## Exercise:
Begin at the line containing "ATOM 45 C C" in the entries below and end at the line containing "ATOM 58 O O"; transcribe that range exactly and nothing outside it.

Extracted records:
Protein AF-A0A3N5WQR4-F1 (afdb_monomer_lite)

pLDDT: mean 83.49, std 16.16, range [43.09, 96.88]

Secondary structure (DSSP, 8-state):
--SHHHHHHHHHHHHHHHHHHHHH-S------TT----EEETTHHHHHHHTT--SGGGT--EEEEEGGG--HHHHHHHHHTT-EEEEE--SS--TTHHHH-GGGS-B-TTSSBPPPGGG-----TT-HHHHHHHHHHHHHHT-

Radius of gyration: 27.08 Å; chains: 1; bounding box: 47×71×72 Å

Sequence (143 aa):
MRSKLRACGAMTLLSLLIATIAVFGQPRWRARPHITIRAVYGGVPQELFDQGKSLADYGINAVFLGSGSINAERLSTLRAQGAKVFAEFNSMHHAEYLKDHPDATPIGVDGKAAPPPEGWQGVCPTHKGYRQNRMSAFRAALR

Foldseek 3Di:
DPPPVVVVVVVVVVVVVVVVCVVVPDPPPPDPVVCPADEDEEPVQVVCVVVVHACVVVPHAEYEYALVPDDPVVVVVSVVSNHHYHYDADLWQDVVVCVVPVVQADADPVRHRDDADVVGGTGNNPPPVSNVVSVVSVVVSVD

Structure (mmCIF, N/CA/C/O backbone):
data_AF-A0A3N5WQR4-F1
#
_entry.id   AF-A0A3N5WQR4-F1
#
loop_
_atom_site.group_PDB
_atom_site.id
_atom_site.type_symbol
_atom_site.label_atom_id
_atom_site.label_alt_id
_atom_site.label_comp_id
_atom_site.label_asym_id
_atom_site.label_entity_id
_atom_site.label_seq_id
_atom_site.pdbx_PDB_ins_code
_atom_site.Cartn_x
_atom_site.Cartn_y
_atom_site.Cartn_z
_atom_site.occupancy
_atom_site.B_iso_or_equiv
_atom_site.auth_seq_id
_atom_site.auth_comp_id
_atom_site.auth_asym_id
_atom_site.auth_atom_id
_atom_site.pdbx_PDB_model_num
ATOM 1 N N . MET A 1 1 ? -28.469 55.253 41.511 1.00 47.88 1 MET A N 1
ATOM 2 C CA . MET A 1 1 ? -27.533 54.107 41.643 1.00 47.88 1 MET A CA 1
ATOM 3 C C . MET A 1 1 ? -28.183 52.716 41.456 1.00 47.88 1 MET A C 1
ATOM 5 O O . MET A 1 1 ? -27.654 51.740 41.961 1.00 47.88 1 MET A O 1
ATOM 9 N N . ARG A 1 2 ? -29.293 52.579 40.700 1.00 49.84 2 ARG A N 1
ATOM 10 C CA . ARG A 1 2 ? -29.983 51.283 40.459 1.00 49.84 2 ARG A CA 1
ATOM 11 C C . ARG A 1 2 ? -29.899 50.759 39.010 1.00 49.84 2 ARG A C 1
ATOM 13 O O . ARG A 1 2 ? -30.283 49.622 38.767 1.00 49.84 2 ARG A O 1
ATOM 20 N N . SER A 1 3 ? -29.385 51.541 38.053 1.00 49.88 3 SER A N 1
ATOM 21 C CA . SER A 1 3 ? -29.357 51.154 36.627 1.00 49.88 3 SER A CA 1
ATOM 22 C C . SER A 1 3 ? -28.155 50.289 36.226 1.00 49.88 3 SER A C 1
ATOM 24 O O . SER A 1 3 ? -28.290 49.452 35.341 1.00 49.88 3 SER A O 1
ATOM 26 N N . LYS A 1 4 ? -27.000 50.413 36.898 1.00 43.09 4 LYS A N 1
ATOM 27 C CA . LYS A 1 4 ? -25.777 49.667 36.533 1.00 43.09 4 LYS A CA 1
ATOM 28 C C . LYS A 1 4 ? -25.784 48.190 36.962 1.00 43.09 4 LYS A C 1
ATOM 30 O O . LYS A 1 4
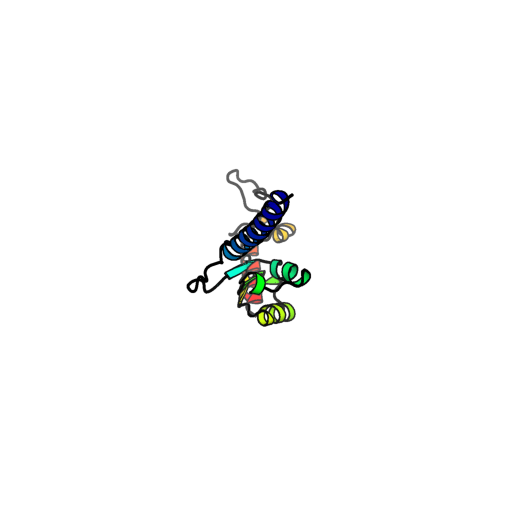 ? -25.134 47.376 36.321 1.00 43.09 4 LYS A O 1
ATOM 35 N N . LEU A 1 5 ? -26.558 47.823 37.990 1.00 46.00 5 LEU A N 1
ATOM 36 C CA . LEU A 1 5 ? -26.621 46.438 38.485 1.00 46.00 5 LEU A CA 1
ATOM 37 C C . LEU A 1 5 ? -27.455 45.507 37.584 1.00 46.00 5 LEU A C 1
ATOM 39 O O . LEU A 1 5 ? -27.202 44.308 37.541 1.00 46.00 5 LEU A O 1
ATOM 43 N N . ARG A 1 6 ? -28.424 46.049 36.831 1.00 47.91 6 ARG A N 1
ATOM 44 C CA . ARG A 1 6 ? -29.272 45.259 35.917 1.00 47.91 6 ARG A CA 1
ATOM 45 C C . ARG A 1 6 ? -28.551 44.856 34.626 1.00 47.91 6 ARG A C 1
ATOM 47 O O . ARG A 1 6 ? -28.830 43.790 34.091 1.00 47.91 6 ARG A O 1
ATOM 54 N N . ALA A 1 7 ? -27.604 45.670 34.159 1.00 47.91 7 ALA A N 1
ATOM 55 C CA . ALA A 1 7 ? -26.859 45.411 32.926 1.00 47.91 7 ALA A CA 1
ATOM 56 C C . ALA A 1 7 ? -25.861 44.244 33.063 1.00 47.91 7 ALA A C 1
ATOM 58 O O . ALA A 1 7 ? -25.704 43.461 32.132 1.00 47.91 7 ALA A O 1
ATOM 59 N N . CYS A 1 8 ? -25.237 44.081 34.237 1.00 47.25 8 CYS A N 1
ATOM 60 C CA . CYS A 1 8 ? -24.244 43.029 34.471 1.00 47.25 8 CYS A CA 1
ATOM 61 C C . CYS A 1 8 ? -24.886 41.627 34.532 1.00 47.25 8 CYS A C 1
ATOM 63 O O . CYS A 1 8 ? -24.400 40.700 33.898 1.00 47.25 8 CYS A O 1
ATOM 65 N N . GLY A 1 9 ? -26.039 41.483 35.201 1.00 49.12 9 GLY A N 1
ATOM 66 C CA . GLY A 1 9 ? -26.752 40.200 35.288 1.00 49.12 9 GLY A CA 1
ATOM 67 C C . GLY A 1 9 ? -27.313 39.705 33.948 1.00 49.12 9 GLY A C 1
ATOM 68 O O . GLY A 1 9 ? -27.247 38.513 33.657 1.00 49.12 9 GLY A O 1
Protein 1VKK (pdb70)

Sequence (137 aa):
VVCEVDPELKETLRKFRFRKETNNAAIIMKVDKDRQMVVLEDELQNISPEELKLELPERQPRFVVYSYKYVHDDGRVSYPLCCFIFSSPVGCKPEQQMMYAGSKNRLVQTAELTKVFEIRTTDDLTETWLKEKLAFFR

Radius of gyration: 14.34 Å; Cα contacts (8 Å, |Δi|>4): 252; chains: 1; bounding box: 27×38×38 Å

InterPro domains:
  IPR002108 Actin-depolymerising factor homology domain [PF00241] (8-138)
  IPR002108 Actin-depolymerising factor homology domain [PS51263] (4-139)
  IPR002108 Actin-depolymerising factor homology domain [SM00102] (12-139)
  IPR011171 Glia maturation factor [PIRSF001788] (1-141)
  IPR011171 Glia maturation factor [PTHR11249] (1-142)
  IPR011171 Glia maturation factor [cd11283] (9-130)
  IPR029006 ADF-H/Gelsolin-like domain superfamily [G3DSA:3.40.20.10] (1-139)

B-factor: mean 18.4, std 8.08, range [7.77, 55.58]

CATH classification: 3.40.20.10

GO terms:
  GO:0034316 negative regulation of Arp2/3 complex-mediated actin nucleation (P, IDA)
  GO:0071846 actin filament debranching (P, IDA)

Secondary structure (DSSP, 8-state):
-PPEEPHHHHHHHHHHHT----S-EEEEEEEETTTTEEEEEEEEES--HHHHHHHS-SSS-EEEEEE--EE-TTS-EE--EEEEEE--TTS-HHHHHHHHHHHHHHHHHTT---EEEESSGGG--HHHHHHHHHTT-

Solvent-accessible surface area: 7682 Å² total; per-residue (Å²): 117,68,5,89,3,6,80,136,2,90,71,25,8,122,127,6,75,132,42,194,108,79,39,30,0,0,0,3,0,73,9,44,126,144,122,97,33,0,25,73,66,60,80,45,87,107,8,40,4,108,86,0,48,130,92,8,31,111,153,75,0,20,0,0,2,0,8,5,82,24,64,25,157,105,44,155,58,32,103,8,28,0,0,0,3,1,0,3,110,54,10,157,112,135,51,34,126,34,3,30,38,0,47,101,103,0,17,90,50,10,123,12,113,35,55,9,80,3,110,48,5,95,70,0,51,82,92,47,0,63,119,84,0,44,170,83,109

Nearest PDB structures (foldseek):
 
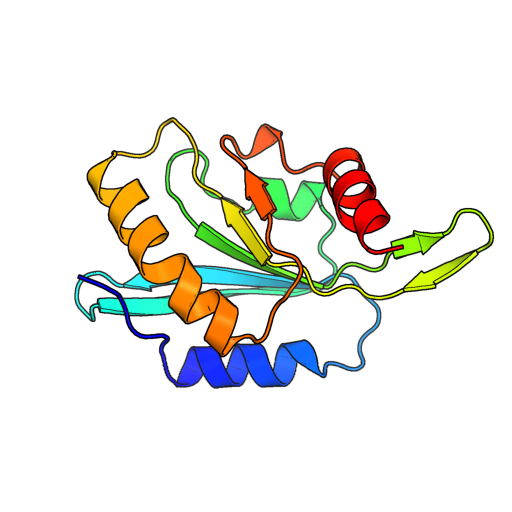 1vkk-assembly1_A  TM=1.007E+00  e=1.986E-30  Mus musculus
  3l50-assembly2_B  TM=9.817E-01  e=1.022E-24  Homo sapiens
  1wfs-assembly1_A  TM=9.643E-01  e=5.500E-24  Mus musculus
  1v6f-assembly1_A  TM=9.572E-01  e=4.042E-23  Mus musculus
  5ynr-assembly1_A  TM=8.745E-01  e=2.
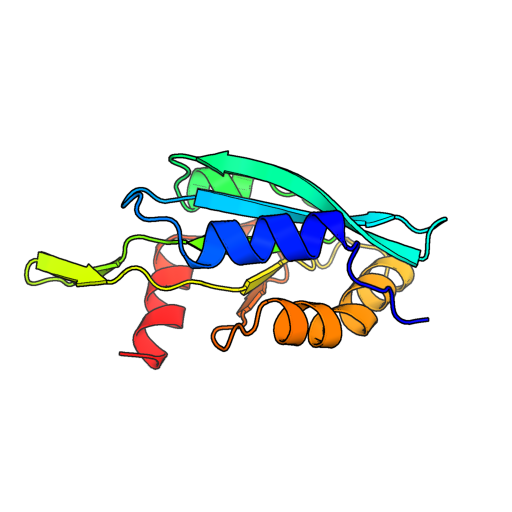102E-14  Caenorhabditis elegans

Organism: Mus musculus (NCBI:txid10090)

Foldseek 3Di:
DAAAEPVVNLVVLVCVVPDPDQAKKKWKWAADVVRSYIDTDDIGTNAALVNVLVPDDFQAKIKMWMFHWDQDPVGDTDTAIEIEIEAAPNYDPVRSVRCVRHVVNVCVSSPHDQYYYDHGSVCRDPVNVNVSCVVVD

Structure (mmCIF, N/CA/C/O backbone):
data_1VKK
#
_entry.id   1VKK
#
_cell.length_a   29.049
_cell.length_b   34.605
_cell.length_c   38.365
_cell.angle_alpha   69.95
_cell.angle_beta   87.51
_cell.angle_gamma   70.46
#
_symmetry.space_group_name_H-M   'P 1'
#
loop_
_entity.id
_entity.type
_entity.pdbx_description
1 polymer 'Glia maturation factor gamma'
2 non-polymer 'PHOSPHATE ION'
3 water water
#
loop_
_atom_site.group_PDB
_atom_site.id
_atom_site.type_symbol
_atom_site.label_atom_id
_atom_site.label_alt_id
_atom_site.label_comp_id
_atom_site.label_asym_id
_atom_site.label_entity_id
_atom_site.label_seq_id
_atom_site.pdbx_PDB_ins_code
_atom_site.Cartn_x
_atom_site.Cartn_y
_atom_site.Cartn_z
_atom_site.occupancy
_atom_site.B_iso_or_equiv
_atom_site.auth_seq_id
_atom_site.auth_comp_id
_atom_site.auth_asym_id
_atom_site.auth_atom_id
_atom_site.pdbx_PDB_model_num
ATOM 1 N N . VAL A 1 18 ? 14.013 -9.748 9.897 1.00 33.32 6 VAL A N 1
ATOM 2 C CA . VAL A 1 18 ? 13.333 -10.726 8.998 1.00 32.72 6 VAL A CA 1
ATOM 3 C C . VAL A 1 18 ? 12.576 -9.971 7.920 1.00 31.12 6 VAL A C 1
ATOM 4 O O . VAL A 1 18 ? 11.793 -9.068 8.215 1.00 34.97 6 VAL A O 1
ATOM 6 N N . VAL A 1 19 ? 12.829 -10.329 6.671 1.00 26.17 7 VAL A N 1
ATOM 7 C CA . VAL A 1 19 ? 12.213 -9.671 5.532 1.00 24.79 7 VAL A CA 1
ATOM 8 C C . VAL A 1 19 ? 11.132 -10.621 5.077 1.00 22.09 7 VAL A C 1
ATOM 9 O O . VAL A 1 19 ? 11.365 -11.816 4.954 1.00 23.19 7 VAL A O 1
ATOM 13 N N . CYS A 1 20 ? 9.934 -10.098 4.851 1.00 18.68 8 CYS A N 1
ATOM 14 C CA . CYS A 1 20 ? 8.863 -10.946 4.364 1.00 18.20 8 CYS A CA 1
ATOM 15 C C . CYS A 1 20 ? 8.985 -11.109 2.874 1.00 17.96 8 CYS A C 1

## Written answer:
ATOM 45 C C . ARG A 1 6 ? -28.551 44.856 34.626 1.00 47.91 6 ARG A C 1
ATOM 47 O O . ARG A 1 6 ? -28.830 43.790 34.091 1.00 47.91 6 ARG A O 1
ATOM 54 N N . ALA A 1 7 ? -27.604 45.670 34.159 1.00 47.91 7 ALA A N 1
ATOM 55 C CA . ALA A 1 7 ? -26.859 45.411 32.926 1.00 47.91 7 ALA A CA 1
ATOM 56 C C . ALA A 1 7 ? -25.861 44.244 33.063 1.00 47.91 7 ALA A C 1
ATOM 58 O O . ALA A 1 7 ? -25.704 43.461 32.132 1.00 47.91 7 ALA A O 1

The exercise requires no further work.